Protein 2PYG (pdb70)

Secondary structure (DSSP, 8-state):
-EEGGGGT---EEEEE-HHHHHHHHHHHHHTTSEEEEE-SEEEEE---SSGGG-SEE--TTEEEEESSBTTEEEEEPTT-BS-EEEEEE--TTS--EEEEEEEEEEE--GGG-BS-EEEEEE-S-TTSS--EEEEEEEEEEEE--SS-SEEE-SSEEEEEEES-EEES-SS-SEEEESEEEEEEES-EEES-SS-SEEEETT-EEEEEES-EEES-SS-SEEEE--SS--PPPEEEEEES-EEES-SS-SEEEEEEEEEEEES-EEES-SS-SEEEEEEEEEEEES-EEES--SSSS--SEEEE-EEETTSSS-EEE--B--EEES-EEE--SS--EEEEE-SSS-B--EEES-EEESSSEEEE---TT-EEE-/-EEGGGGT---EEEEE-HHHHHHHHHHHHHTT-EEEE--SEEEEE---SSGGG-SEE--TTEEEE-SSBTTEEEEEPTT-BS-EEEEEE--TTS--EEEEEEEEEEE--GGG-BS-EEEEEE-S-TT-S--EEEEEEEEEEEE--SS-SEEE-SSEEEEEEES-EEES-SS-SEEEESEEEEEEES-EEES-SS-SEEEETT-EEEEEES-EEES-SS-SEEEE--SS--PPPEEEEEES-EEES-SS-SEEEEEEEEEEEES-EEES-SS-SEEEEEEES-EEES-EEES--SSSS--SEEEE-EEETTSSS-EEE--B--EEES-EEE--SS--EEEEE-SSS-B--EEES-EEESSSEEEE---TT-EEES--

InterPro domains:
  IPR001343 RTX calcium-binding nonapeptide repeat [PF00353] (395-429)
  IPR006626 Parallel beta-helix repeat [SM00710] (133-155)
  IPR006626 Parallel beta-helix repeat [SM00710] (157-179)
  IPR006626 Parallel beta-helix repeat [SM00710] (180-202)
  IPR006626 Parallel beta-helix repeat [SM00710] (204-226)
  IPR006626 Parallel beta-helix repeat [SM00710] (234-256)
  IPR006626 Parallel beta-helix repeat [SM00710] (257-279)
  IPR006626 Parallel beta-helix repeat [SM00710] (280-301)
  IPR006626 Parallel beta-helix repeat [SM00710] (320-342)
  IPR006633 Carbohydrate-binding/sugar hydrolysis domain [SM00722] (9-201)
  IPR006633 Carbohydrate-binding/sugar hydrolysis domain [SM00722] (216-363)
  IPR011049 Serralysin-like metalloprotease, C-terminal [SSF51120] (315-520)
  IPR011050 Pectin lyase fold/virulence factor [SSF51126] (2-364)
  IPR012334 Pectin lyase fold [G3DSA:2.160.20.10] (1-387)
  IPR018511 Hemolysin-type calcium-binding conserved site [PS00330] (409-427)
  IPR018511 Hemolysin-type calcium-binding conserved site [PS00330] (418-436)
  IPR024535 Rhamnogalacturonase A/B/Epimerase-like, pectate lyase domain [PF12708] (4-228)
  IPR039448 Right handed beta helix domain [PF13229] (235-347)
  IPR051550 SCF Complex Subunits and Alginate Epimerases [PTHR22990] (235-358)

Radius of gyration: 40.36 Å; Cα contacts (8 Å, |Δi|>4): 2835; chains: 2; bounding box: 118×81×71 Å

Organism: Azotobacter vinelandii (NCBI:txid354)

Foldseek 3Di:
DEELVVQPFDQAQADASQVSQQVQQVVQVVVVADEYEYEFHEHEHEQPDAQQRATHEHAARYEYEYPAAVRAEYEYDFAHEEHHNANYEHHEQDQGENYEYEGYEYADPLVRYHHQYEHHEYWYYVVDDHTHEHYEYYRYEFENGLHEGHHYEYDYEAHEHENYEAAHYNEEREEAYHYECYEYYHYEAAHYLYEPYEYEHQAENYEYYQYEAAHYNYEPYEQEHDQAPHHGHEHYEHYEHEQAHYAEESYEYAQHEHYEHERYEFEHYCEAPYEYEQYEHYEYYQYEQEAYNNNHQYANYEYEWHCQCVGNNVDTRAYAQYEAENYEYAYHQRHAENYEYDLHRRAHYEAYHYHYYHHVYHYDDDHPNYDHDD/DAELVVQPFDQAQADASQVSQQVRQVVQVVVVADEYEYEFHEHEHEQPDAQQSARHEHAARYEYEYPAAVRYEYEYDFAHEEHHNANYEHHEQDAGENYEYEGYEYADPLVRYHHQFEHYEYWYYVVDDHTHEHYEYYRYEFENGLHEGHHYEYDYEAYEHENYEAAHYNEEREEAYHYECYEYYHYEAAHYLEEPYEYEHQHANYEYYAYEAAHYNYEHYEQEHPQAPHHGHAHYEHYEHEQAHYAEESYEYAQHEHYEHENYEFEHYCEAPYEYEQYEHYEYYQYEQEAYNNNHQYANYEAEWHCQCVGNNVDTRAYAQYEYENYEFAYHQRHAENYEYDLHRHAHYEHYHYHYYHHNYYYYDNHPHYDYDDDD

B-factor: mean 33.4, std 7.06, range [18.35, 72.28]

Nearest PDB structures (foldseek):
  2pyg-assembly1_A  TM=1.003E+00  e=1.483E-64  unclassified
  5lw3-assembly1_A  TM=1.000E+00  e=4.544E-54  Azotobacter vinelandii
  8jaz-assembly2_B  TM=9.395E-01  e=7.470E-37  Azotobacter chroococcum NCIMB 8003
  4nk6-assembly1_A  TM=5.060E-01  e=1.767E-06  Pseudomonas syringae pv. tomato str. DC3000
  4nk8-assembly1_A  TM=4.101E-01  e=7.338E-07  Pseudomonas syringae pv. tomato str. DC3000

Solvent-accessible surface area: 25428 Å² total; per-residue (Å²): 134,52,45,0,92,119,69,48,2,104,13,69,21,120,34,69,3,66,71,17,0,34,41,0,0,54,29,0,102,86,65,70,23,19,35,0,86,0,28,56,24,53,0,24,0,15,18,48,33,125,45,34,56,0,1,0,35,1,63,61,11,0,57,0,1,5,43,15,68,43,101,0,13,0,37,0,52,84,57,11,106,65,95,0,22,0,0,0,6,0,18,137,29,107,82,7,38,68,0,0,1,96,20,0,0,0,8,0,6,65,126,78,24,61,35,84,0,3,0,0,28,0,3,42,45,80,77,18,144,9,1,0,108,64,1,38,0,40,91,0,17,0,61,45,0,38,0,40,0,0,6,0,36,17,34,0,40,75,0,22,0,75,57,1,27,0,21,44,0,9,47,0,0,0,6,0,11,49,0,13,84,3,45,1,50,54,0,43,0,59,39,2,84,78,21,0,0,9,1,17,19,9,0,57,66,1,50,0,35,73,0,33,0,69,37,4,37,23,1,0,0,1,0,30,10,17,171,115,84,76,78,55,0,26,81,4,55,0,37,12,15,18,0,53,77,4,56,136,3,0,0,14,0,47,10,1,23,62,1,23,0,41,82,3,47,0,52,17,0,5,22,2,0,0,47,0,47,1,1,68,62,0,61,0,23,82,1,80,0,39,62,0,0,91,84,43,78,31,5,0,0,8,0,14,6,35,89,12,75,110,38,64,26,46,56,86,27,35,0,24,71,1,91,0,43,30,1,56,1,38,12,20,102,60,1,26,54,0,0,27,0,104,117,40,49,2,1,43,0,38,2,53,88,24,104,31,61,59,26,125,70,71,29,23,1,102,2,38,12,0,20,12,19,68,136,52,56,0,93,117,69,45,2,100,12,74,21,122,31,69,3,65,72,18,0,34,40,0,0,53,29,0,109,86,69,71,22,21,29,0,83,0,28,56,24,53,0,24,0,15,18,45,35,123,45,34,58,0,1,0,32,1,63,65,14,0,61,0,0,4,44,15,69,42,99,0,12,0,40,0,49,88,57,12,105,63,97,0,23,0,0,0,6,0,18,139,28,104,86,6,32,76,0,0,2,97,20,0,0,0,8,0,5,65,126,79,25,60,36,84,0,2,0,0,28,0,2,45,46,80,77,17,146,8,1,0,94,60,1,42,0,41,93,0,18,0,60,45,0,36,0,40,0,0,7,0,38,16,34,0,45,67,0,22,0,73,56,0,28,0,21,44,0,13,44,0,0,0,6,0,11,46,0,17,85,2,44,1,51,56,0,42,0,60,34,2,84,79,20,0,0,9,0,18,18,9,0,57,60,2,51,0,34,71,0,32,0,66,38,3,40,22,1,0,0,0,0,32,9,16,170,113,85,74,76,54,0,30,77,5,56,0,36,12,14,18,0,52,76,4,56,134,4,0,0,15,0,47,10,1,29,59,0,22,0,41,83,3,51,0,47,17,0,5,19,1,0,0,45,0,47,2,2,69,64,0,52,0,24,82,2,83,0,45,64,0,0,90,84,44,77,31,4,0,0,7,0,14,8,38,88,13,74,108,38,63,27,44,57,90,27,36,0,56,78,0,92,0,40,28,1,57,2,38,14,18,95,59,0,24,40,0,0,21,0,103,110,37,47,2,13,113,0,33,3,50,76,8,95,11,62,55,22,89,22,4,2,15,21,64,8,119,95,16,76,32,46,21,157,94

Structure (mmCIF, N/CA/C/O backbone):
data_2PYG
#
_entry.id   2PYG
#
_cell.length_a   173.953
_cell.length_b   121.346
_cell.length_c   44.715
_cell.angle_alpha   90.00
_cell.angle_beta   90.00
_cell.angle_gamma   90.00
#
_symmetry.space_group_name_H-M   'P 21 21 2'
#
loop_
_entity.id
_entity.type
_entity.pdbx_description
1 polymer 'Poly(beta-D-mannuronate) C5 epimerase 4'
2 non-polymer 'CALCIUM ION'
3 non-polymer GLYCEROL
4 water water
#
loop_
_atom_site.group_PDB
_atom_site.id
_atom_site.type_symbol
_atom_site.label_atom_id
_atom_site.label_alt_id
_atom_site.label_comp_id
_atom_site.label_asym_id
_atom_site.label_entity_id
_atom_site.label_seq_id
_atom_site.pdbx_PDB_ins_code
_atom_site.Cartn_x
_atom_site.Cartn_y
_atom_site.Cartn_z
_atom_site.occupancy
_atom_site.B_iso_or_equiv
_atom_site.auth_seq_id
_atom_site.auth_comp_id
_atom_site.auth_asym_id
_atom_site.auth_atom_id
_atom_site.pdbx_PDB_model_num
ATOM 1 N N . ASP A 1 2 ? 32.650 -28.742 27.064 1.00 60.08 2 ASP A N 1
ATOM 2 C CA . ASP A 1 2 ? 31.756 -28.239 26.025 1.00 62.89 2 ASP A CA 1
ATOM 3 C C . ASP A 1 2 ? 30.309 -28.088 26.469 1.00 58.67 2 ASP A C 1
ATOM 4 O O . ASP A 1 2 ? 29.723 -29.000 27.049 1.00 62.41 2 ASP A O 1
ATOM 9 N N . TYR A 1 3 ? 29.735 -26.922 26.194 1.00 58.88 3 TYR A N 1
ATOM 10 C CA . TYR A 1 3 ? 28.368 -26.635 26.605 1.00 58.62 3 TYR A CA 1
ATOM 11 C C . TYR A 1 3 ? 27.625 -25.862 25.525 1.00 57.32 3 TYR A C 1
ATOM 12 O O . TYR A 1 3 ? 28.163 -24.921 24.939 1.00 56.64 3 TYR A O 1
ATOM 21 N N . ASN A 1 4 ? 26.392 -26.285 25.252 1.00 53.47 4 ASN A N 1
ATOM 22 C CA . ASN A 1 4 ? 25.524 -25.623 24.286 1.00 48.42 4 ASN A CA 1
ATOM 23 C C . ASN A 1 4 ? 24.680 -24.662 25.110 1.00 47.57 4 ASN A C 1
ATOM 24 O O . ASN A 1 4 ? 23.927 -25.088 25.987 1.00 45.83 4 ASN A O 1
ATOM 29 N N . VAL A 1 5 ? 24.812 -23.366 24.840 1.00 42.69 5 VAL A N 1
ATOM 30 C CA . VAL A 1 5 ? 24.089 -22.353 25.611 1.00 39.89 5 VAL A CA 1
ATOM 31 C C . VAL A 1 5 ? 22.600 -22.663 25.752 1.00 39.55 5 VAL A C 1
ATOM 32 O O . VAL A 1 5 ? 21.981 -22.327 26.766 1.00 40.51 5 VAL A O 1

Work required:
Looking at the entries above, how many lines contain the word "Carbohydrate"? Answer with the number alone.

Exercise solution:
2